Segment Start: PROVIDED INFORMATION

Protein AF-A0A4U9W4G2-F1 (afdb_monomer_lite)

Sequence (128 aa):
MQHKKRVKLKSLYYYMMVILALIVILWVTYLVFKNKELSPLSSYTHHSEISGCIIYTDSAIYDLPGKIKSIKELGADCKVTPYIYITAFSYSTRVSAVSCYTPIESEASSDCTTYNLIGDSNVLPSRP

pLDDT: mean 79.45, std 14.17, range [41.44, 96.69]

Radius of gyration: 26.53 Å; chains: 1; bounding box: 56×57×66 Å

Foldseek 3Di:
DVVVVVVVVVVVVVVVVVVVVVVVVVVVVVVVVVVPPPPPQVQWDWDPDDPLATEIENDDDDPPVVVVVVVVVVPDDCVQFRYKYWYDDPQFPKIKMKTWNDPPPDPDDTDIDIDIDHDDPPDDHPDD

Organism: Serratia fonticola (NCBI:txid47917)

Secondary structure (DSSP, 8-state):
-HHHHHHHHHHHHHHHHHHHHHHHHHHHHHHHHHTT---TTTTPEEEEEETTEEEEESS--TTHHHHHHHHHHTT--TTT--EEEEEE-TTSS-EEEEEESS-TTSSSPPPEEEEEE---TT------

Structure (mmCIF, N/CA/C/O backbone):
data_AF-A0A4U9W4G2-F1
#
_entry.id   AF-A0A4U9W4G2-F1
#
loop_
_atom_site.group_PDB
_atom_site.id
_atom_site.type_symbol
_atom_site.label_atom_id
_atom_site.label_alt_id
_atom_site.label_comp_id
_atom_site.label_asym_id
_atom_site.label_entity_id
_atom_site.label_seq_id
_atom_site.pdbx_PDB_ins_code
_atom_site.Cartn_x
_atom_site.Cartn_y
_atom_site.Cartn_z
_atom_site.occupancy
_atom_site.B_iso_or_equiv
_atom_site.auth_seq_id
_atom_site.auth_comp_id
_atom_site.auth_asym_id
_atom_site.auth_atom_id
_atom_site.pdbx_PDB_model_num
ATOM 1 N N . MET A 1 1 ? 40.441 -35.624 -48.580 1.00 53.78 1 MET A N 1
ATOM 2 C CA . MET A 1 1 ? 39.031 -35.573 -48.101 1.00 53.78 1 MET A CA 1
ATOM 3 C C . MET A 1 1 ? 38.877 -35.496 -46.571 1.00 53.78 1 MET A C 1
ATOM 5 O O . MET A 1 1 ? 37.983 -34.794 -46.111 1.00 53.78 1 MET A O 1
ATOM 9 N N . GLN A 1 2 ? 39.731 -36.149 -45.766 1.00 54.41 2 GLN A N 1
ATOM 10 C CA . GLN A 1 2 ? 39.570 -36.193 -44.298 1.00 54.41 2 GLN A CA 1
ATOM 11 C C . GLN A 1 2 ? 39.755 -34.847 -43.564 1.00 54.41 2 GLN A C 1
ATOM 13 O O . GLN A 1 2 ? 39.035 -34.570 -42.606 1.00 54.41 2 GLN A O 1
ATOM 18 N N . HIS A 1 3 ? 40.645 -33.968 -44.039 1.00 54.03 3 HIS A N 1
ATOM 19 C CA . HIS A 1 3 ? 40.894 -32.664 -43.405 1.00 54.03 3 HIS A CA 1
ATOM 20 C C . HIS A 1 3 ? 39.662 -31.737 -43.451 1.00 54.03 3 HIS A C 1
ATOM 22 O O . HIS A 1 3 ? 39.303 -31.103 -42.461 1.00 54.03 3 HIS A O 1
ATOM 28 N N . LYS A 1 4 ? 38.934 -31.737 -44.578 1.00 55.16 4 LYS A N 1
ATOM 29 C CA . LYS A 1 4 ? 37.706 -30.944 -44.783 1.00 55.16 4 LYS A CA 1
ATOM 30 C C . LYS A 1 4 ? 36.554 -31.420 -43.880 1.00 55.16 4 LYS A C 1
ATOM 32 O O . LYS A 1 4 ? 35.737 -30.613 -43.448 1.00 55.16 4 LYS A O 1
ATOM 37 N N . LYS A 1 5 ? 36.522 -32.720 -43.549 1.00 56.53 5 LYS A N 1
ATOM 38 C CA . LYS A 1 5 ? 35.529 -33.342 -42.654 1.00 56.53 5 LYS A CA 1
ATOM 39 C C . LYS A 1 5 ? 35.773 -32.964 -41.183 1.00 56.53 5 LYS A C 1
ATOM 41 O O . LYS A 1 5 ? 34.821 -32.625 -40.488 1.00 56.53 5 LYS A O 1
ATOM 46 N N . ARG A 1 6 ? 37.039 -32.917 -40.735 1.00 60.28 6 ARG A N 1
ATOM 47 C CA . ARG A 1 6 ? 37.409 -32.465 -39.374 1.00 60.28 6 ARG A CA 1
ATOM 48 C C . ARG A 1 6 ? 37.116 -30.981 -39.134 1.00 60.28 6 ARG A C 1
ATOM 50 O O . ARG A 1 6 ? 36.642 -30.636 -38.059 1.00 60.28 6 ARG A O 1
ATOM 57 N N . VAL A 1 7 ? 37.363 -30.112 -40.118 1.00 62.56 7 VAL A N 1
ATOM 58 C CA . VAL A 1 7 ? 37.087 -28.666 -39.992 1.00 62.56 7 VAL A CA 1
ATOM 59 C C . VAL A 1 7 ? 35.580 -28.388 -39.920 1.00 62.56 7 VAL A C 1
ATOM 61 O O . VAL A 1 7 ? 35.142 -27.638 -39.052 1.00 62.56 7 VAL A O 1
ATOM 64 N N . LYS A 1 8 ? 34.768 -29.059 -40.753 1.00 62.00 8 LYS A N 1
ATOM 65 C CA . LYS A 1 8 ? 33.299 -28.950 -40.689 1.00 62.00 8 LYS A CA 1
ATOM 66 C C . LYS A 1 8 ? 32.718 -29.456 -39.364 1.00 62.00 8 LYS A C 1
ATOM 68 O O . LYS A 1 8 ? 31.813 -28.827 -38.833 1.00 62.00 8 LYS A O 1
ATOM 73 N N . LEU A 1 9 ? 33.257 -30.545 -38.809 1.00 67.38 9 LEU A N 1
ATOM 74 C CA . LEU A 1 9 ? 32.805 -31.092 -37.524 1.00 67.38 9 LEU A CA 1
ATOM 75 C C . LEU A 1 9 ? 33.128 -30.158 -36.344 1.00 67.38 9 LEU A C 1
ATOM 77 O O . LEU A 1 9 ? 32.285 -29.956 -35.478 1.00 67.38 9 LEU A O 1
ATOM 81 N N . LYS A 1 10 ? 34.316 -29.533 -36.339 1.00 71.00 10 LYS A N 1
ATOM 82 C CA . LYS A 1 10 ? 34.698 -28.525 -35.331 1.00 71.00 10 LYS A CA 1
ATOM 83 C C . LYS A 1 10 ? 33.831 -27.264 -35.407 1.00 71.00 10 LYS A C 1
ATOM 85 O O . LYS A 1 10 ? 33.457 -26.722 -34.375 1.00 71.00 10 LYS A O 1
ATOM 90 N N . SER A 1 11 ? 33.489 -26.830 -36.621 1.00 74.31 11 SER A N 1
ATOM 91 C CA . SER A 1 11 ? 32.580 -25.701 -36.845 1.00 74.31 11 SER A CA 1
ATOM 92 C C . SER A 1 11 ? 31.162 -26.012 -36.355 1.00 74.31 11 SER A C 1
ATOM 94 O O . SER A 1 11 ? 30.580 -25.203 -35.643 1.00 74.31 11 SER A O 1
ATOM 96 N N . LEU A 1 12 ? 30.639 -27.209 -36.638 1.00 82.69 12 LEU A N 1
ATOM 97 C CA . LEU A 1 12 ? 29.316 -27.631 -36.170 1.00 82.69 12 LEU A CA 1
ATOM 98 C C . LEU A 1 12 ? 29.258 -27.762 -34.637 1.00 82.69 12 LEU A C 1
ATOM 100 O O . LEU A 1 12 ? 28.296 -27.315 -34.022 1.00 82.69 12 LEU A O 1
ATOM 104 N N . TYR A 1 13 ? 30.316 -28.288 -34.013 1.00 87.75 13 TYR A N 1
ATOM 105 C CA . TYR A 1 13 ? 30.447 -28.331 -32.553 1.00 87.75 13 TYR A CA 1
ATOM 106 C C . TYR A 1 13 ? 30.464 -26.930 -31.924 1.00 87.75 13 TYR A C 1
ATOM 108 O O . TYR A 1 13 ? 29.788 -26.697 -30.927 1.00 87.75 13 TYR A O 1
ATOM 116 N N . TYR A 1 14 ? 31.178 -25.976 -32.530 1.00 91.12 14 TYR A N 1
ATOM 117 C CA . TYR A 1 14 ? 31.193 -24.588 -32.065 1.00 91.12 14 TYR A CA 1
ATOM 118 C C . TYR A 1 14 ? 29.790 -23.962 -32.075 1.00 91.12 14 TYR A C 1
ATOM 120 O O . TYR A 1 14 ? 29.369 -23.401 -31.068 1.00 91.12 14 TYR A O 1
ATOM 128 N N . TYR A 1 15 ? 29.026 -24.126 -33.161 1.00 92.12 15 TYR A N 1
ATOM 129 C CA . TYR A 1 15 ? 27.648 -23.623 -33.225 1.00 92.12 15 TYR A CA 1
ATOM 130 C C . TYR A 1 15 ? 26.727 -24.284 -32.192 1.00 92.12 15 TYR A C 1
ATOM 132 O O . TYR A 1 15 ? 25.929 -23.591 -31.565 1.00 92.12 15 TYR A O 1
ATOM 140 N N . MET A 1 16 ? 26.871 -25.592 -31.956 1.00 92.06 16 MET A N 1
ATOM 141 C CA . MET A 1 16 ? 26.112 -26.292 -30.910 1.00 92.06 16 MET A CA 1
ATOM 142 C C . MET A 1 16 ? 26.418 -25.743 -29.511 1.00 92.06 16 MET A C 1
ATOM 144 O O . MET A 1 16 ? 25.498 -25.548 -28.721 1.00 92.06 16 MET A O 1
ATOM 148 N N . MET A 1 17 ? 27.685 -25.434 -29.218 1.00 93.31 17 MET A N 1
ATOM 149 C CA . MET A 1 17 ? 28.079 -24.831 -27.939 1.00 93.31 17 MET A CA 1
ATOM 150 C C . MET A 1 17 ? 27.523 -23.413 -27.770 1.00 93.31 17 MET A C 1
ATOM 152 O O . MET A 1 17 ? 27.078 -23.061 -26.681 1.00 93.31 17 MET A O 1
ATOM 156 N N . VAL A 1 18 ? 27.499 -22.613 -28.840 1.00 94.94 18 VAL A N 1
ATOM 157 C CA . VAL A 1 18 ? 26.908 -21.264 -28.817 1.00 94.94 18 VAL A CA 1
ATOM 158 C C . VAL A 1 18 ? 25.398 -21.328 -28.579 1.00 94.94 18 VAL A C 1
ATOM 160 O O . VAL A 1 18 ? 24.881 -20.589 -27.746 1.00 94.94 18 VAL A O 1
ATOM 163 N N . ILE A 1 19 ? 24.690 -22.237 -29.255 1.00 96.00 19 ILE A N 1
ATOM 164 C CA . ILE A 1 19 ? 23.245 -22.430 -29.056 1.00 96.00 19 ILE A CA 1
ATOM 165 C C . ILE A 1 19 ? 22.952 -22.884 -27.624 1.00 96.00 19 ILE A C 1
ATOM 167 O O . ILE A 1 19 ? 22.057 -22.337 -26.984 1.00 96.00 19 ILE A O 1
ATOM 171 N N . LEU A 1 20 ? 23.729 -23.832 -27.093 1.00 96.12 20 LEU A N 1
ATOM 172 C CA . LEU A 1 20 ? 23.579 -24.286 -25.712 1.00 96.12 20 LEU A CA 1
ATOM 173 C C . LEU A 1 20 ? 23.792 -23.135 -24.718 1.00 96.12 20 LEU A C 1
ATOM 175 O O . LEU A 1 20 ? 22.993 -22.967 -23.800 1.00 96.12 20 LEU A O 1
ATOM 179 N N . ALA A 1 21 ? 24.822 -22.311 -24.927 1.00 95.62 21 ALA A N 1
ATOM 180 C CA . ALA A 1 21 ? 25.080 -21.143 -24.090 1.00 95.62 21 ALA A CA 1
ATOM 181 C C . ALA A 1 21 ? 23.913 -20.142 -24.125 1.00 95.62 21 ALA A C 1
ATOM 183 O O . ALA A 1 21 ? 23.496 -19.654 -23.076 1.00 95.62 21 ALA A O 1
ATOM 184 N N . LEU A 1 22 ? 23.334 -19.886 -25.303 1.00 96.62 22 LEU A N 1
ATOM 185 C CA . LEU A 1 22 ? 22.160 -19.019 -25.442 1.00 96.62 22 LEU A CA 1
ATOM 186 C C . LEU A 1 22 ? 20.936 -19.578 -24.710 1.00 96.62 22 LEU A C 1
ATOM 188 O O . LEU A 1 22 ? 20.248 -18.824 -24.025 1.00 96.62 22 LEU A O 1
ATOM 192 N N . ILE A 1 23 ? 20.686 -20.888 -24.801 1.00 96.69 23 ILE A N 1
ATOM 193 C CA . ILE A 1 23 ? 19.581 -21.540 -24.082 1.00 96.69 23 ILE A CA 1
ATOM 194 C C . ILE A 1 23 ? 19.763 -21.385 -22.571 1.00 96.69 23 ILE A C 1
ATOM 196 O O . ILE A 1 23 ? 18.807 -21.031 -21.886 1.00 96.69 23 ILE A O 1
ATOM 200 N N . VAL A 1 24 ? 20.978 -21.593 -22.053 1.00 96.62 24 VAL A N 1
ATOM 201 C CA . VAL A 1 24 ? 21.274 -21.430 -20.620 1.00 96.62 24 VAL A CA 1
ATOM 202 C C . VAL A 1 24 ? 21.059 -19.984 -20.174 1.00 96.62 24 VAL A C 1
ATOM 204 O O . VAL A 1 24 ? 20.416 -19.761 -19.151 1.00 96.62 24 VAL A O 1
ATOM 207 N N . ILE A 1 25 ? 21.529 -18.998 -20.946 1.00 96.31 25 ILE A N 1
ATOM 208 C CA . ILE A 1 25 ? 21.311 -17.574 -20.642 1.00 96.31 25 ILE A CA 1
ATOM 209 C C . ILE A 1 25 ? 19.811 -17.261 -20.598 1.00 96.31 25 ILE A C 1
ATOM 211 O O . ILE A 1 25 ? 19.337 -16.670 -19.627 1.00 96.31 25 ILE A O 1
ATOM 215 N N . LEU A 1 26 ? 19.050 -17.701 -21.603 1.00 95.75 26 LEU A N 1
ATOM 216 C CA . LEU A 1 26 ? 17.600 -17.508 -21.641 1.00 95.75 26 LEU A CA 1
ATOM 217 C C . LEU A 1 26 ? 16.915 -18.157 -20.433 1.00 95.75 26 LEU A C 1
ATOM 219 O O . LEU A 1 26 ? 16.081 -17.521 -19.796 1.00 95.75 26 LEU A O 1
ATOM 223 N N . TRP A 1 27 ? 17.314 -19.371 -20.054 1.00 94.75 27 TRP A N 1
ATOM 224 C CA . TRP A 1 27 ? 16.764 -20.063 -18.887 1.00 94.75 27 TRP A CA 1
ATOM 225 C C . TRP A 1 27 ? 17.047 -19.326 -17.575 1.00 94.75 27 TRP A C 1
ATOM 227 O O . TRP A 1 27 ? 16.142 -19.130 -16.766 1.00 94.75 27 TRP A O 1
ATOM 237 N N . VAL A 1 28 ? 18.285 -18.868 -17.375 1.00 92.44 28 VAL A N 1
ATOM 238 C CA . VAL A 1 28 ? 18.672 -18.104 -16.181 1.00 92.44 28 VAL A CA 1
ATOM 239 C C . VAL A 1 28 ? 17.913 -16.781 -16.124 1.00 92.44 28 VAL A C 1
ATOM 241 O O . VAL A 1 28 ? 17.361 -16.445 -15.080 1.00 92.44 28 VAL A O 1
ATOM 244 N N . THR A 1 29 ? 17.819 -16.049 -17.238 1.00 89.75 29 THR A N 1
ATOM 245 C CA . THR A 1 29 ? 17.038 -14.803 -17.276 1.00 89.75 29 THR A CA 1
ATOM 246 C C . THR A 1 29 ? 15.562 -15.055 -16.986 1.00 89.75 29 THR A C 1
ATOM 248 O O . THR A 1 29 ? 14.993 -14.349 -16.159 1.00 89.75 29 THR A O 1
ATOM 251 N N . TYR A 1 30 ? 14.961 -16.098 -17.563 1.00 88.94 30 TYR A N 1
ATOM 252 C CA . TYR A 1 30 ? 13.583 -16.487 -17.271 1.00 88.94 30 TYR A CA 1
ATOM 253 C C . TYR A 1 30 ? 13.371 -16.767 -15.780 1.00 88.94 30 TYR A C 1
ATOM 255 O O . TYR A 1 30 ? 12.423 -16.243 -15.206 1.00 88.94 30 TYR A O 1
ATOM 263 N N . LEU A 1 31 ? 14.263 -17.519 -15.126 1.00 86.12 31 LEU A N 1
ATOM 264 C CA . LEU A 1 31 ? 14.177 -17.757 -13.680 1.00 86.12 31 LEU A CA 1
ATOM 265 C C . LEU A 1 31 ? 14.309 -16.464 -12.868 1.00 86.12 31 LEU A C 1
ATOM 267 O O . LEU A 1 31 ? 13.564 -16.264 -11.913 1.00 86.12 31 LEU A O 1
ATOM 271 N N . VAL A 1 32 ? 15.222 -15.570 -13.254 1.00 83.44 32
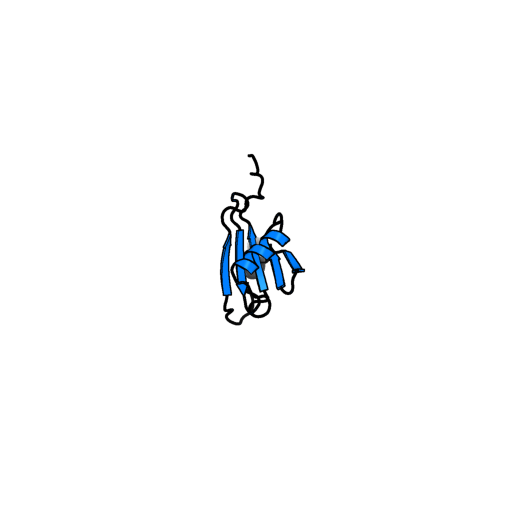 VAL A N 1
ATOM 272 C CA . VAL A 1 32 ? 15.398 -14.271 -12.588 1.00 83.44 32 VAL A CA 1
ATOM 273 
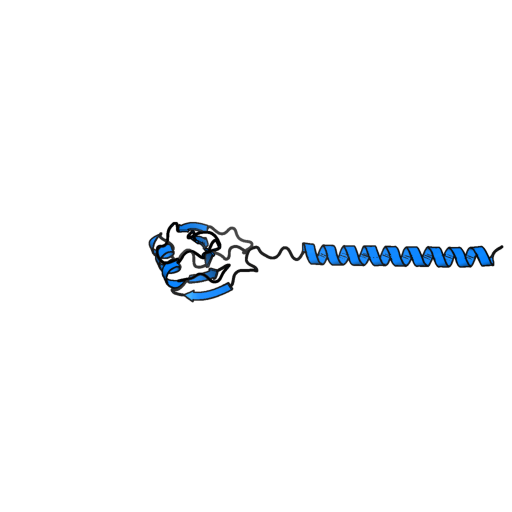C C . VAL A 1 32 ? 14.146 -13.406 -12.728 1.00 83.44 32 VAL A C 1
ATOM 275 O O . VAL A 1 32 ? 13.752 -12.768 -11.759 1.00 83.44 32 VAL A O 1
ATOM 278 N N . PHE A 1 33 ? 13.505 -13.383 -13.897 1.00 78.00 33 PHE A N 1
ATOM 279 C CA . PHE A 1 33 ? 12.275 -12.616 -14.106 1.00 78.00 33 PHE A CA 1
ATOM 280 C C . PHE A 1 33 ? 11.052 -13.273 -13.465 1.00 78.00 33 PHE A C 1
ATOM 282 O O . PHE A 1 33 ? 10.238 -12.567 -12.885 1.00 78.00 33 PHE A O 1
ATOM 289 N N . LYS A 1 34 ? 10.952 -14.605 -13.488 1.00 75.19 34 LYS A N 1
ATOM 290 C CA . LYS A 1 34 ? 9.884 -15.353 -12.813 1.00 75.19 34 LYS A CA 1
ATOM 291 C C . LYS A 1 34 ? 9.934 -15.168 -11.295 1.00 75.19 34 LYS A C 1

Segment End: PROVIDED INFORMATION

Everything above from the line containing "ATOM 223 N N" down to the line containing "ATOM 245 C CA" is to be transcribed exactly, with both of those lines included and nothing else added.

## ANSWER TO THIS PROBLEM:
ATOM 223 N N . TRP A 1 27 ? 17.314 -19.371 -20.054 1.00 94.75 27 TRP A N 1
ATOM 224 C CA . TRP A 1 27 ? 16.764 -20.063 -18.887 1.00 94.75 27 TRP A CA 1
ATOM 225 C C . TRP A 1 27 ? 17.047 -19.326 -17.575 1.00 94.75 27 TRP A C 1
ATOM 227 O O . TRP A 1 27 ? 16.142 -19.130 -16.766 1.00 94.75 27 TRP A O 1
ATOM 237 N N . VAL A 1 28 ? 18.285 -18.868 -17.375 1.00 92.44 28 VAL A N 1
ATOM 238 C CA . VAL A 1 28 ? 18.672 -18.104 -16.181 1.00 92.44 28 VAL A CA 1
ATOM 239 C C . VAL A 1 28 ? 17.913 -16.781 -16.124 1.00 92.44 28 VAL A C 1
ATOM 241 O O . VAL A 1 28 ? 17.361 -16.445 -15.080 1.00 92.44 28 VAL A O 1
ATOM 244 N N . THR A 1 29 ? 17.819 -16.049 -17.238 1.00 89.75 29 THR A N 1
ATOM 245 C CA . THR A 1 29 ? 17.038 -14.803 -17.276 1.00 89.75 29 THR A CA 1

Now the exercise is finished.